For more details about regexes in Rust, refer to the regex crate.

Common performance pitfalls

Because Logos aims at generating high-performance code, its matching engine will never backtrack during a token. However, it is possible that it will have to re-read bytes that it already read while lexing the previous token. As an example, consider the regex "a(.*b)?". When trying to parse tokens on a file full of a characters, the engine must read the entire file to see if there is a b character anywhere. Properly tokenizing this pattern creates a surprising performance of O(n^2) where n is the size of the file. Indeed, any pattern that contains an unbounded greedy dot repetition requires reading the entire file before returning the next token. Since this is almost never the intended behavior, logos returns a compile time error by default when encountering patterns containing .* and .+. If this is truly your intention, you can add the flag allow_greedy = true to your #[regex] attribute. But first consider whether you can instead use a non-greedy repetition, which would also resolve the performance concern.
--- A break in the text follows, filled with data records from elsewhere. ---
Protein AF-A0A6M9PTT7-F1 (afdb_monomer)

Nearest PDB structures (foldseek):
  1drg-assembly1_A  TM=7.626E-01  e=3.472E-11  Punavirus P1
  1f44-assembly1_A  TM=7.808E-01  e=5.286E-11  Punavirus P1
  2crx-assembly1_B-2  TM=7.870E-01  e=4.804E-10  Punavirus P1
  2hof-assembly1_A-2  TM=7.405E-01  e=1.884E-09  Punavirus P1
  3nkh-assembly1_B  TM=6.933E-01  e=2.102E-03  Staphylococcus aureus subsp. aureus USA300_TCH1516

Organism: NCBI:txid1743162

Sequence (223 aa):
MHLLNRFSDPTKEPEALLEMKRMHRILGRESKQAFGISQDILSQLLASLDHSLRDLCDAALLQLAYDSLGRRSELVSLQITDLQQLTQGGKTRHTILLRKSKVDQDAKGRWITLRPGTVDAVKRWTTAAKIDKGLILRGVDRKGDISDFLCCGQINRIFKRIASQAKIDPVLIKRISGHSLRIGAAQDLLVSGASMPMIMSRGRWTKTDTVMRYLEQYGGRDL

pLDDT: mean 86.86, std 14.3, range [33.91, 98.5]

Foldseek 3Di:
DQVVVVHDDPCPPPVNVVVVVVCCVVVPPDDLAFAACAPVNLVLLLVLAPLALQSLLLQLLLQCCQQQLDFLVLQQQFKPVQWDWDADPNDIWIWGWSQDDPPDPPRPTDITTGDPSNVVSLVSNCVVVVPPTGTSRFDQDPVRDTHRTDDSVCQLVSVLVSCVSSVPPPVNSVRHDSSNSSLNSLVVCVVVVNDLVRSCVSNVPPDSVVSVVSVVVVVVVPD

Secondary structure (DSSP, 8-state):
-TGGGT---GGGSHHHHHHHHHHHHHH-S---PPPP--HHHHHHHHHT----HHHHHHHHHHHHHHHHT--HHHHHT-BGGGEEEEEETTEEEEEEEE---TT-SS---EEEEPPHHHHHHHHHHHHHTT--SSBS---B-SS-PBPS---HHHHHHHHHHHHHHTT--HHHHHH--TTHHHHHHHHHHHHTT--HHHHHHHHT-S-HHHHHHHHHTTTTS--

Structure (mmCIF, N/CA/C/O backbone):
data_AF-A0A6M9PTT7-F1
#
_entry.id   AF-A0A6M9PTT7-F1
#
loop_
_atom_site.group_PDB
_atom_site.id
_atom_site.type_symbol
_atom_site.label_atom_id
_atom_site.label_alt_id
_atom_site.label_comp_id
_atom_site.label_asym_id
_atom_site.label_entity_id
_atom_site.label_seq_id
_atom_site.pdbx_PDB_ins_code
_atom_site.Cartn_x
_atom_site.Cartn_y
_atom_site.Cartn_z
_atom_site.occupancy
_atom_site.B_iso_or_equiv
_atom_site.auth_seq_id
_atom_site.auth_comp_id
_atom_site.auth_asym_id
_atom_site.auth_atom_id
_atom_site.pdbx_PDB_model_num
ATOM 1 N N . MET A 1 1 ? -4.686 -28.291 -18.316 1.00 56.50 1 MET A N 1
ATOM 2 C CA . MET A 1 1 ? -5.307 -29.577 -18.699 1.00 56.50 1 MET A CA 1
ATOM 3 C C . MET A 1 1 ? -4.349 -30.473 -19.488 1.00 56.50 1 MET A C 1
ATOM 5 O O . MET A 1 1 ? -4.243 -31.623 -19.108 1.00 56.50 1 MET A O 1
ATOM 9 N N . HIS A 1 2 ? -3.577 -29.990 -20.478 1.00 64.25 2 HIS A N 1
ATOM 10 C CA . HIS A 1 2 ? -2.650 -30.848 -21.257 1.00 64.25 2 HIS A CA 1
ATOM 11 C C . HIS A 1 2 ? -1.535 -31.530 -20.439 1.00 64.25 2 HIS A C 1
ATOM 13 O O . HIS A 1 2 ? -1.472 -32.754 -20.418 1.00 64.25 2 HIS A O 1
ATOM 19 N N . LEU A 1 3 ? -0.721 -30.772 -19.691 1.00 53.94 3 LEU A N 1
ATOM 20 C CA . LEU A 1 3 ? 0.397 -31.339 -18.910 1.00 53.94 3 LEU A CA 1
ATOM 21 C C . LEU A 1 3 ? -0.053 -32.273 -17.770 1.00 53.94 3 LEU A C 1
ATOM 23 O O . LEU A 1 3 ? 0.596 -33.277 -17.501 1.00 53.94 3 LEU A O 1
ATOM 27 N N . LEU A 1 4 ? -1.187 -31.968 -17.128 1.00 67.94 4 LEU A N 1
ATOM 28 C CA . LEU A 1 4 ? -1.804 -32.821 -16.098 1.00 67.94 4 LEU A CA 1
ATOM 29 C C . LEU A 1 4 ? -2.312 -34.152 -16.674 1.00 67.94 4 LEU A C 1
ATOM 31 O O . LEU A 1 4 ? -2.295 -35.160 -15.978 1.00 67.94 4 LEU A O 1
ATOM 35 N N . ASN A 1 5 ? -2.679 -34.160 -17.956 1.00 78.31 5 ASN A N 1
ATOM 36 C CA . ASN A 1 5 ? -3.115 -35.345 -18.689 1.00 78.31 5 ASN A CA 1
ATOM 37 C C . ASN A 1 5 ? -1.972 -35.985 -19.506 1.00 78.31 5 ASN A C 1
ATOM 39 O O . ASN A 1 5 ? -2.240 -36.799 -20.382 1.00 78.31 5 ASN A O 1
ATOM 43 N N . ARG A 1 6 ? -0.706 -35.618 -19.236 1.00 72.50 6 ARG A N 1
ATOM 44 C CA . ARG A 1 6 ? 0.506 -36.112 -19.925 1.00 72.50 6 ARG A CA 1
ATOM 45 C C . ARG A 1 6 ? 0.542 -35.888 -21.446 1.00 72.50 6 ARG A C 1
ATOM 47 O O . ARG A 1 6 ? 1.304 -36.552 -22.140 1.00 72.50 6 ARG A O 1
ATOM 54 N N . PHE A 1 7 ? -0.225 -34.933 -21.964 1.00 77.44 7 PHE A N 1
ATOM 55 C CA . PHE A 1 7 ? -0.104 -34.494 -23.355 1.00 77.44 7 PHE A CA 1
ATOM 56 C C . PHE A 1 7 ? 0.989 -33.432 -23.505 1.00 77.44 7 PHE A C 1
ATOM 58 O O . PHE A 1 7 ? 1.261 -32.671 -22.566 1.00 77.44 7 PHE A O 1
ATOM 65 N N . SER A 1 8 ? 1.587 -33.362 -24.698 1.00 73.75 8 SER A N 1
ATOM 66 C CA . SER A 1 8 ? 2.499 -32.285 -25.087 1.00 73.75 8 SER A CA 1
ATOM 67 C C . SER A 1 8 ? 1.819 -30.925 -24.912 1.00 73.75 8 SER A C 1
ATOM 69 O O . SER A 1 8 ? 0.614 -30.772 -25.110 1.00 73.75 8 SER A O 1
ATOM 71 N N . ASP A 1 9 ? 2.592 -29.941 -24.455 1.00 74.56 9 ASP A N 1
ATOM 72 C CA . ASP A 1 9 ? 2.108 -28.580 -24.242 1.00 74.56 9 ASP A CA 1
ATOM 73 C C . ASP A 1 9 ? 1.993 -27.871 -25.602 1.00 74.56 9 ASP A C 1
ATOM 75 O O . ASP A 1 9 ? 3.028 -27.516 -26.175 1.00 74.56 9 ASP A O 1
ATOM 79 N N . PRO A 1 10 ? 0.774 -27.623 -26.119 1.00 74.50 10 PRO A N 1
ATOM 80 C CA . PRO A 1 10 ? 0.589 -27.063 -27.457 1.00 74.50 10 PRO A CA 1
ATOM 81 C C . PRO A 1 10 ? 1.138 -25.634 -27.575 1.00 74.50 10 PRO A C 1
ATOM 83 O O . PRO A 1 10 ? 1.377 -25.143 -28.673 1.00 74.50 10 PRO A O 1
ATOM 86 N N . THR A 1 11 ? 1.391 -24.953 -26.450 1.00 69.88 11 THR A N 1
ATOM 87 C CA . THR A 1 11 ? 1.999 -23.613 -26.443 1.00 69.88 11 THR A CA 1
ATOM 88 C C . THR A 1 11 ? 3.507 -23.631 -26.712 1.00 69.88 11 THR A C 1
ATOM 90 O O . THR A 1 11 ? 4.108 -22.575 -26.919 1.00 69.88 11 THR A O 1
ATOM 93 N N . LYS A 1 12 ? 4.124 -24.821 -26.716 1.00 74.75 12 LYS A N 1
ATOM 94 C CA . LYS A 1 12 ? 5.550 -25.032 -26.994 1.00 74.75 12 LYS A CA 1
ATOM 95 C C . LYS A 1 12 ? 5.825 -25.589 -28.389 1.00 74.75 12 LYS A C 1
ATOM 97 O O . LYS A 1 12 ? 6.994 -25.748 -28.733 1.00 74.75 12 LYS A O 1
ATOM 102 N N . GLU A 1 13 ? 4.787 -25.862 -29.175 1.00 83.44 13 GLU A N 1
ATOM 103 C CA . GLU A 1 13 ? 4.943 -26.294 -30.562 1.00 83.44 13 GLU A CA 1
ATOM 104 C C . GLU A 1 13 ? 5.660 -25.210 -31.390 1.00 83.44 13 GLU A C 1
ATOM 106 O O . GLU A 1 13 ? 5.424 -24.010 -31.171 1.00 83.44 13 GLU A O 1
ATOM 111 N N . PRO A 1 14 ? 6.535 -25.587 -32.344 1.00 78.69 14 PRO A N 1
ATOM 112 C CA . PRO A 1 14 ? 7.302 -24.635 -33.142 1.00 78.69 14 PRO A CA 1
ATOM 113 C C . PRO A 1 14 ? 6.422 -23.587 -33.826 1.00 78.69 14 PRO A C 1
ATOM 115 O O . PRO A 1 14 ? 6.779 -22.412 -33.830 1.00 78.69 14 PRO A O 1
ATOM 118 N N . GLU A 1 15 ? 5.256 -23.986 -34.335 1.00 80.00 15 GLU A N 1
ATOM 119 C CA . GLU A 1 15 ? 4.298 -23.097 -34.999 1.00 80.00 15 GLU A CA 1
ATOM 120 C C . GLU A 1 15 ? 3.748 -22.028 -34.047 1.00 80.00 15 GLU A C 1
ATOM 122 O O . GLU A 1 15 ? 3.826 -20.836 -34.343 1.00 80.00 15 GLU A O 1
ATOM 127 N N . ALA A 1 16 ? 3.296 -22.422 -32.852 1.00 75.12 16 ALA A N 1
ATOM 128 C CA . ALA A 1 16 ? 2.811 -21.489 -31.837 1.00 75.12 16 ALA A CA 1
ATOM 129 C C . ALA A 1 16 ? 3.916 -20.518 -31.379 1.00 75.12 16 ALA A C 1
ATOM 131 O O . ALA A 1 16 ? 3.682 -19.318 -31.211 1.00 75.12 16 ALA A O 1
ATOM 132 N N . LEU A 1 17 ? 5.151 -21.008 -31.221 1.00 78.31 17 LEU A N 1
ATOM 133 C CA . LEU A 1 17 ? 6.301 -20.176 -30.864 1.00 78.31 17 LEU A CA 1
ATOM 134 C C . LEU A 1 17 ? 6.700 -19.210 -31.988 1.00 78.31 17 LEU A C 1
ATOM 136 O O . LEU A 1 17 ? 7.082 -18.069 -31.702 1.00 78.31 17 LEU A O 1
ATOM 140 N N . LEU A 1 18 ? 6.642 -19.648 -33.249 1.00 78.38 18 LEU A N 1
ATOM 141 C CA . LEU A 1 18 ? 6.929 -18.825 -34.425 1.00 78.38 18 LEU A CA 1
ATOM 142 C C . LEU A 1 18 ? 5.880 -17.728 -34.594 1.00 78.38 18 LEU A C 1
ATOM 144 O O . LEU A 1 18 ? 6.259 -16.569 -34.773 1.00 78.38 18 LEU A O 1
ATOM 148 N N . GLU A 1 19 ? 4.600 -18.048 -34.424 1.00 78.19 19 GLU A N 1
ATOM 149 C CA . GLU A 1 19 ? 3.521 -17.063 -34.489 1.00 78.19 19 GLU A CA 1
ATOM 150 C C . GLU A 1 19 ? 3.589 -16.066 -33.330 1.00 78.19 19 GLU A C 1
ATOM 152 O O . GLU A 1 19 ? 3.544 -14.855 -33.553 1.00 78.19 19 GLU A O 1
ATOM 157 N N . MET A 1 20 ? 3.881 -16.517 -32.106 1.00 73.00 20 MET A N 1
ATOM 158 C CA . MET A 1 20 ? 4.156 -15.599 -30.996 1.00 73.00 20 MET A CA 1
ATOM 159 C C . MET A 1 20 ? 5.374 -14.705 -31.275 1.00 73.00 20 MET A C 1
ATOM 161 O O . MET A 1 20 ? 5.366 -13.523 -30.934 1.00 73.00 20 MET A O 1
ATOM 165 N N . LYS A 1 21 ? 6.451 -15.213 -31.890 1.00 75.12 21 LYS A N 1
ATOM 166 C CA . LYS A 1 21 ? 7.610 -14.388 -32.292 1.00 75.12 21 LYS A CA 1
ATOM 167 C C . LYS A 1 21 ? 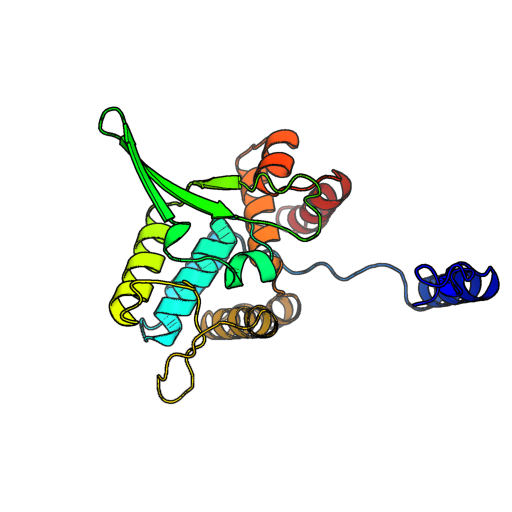7.246 -13.389 -33.395 1.00 75.12 21 LYS A C 1
ATOM 169 O O . LYS A 1 21 ? 7.705 -12.250 -33.322 1.00 75.12 21 LYS A O 1
ATOM 174 N N . ARG A 1 22 ? 6.424 -13.785 -34.372 1.00 78.12 22 ARG A N 1
ATOM 175 C CA . ARG A 1 22 ? 5.905 -12.918 -35.442 1.00 78.12 22 ARG A CA 1
ATOM 176 C C . ARG A 1 22 ? 5.063 -11.789 -34.849 1.00 78.12 22 ARG A C 1
ATOM 178 O O . ARG A 1 22 ? 5.369 -10.624 -35.093 1.00 78.12 22 ARG A O 1
ATOM 185 N N . MET A 1 23 ? 4.108 -12.113 -33.976 1.00 72.75 23 MET A N 1
ATOM 186 C CA . MET A 1 23 ? 3.313 -11.130 -33.232 1.00 72.75 23 MET A CA 1
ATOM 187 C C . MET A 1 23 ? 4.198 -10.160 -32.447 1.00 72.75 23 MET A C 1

For reference, Logos parses regexes using the regex-syntax and regex-automata crates, and transforms the deterministic finite automata created by the regex-automata crate into rust code that implements the matching state machine. Every regex is compiled with an implicit ^ anchor at its start, since that is how a tokenizer works.
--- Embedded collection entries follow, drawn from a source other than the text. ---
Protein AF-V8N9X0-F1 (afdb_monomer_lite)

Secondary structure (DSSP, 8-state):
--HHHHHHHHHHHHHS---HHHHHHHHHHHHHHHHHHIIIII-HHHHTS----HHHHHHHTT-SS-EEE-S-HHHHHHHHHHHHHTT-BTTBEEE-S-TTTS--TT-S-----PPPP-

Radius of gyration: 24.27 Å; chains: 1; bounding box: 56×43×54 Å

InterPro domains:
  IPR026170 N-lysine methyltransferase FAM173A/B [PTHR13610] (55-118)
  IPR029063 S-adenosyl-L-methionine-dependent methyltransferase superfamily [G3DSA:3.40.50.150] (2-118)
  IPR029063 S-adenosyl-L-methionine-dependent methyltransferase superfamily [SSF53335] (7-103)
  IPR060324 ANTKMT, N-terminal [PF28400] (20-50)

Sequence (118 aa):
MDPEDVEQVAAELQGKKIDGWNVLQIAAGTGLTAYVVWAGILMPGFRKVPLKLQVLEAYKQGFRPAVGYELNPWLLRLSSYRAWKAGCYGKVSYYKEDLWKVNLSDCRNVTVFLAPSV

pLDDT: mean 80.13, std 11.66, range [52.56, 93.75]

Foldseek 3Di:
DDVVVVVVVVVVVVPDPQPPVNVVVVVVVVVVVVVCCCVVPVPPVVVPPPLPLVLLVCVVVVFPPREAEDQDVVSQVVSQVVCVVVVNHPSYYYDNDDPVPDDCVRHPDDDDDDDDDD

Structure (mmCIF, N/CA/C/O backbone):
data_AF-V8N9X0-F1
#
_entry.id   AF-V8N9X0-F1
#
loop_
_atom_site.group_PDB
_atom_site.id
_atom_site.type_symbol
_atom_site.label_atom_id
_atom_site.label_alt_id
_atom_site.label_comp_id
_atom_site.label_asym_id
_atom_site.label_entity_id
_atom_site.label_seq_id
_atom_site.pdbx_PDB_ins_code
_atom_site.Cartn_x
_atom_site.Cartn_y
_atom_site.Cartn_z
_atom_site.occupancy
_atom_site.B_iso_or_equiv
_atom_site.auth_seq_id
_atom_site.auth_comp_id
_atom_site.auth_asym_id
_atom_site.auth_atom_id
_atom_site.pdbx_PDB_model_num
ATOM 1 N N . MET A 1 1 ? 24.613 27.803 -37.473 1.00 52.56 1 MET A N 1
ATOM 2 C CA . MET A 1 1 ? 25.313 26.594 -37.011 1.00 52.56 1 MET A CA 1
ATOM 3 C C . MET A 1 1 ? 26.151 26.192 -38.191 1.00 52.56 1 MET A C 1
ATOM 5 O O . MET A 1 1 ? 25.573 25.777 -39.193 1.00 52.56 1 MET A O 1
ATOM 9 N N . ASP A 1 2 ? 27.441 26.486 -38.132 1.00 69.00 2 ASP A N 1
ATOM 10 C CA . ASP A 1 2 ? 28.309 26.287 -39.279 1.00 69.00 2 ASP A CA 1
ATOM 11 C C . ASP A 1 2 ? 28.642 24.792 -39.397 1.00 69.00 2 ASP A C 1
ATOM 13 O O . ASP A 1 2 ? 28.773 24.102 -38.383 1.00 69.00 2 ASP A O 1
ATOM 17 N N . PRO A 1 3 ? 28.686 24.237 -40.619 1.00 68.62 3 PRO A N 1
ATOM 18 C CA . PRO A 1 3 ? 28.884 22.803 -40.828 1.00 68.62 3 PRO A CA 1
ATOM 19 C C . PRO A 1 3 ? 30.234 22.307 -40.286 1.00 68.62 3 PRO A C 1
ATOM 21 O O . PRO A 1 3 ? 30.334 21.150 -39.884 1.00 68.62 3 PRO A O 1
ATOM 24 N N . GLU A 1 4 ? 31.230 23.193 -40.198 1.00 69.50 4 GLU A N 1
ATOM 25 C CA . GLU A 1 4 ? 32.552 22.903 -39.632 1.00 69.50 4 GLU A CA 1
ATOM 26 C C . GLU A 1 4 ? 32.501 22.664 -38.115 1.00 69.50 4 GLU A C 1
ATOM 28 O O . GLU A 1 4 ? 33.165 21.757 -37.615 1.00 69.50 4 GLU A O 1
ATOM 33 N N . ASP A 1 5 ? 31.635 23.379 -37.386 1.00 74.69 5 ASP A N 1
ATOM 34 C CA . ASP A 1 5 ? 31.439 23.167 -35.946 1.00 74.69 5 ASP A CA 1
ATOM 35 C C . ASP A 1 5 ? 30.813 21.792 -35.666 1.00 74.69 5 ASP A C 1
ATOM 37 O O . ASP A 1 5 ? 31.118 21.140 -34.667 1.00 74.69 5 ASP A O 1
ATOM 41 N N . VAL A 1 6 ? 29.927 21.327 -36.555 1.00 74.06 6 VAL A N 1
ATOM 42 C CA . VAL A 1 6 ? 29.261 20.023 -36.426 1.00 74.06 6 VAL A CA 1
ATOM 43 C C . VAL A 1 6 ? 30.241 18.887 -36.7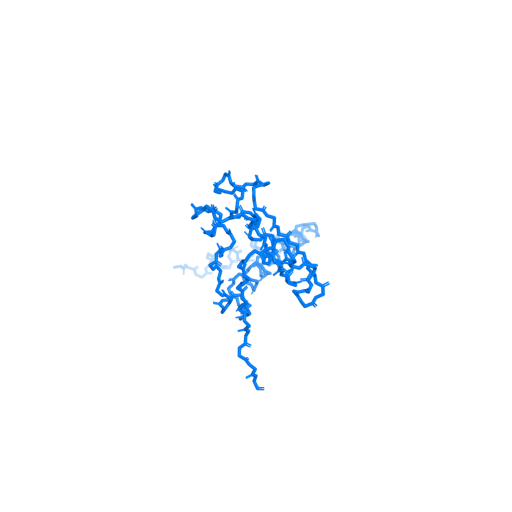02 1.00 74.06 6 VAL A C 1
ATOM 45 O O . VAL A 1 6 ? 30.249 17.903 -35.960 1.00 74.06 6 VAL A O 1
ATOM 48 N N . GLU A 1 7 ? 31.088 19.022 -37.724 1.00 74.00 7 GLU A N 1
ATOM 49 C CA . GLU A 1 7 ? 32.152 18.053 -38.001 1.00 74.00 7 GLU A CA 1
ATOM 50 C C . GLU A 1 7 ? 33.214 18.035 -36.902 1.00 74.00 7 GLU A C 1
ATOM 52 O O . GLU A 1 7 ? 33.650 16.956 -36.504 1.00 74.00 7 GLU A O 1
ATOM 57 N N . GLN A 1 8 ? 33.580 19.194 -36.350 1.00 69.19 8 GLN A N 1
ATOM 58 C CA . GLN A 1 8 ? 34.531 19.280 -35.245 1.00 69.19 8 GLN A CA 1
ATOM 59 C C . GLN A 1 8 ? 33.990 18.591 -33.988 1.00 69.19 8 GLN A C 1
ATOM 61 O O . GLN A 1 8 ? 34.692 17.783 -33.382 1.00 69.19 8 GLN A O 1
ATOM 66 N N . VAL A 1 9 ? 32.722 18.829 -33.636 1.00 68.81 9 VAL A N 1
ATOM 67 C CA . VAL A 1 9 ? 32.053 18.147 -32.517 1.00 68.81 9 VAL A CA 1
ATOM 68 C C . VAL A 1 9 ? 31.918 16.643 -32.786 1.00 68.81 9 VAL A C 1
ATOM 70 O O . VAL A 1 9 ? 32.133 15.833 -31.884 1.00 68.81 9 VAL A O 1
ATOM 73 N N . ALA A 1 10 ? 31.615 16.234 -34.021 1.00 67.56 10 ALA A N 1
ATOM 74 C CA . ALA A 1 10 ? 31.535 14.822 -34.400 1.00 67.56 10 ALA A CA 1
ATOM 75 C C . ALA A 1 10 ? 32.902 14.115 -34.325 1.00 67.56 10 ALA A C 1
ATOM 77 O O . ALA A 1 10 ? 32.982 12.986 -33.834 1.00 67.56 10 ALA A O 1
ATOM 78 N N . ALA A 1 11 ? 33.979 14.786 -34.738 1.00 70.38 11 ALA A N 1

Additionally, note that capture groups will be silently changed to non capturing, because Logos does not support capturing groups, only the whole match group returned by lex.slice().

If any of these limitations are problematic, you can move more of your matching logic into a callback, possibly using the Lexer::bump function.

Error semantics

The matching semantics for returning an error are as follows. An error is generated when the lexer encounters a byte that doesn’t have an transition for its current state. This means that this adding this byte to the currently read byte string makes it impossible to match any defined #[regex] or #[token]. An error token is then returned with a span up to but not including the byte that caused the error, unless that would return an empty span, in which case that byte is included.

This is usually a good heuristic for generating error spans because the first token that cannot match anything is likely to be the start of another valid token.

Limitations

While Logos strives to have a feature complete regex implementation, there are some limitations. Unicode word boundaries, some lookarounds, and other advanced features not supported by the DFA matching engine in the regex crate are not possible to match using Logos’s generated state machine.

However, attempting to use a missing feature will result in a compile time error. If your code compiles, the matcher behavior is exactly the same as the regex crate.

Other issues

Logos’ support for regexes is feature complete, but errors can still exist. Some are found at compile time, and others will create wrong matches or panic.

If you ever feel like your patterns do not match the expected source slices, please check the GitHub issues. If no issue covers your problem, we encourage you to create a new issue, and document it as best as you can so that the issue can be reproduced locally.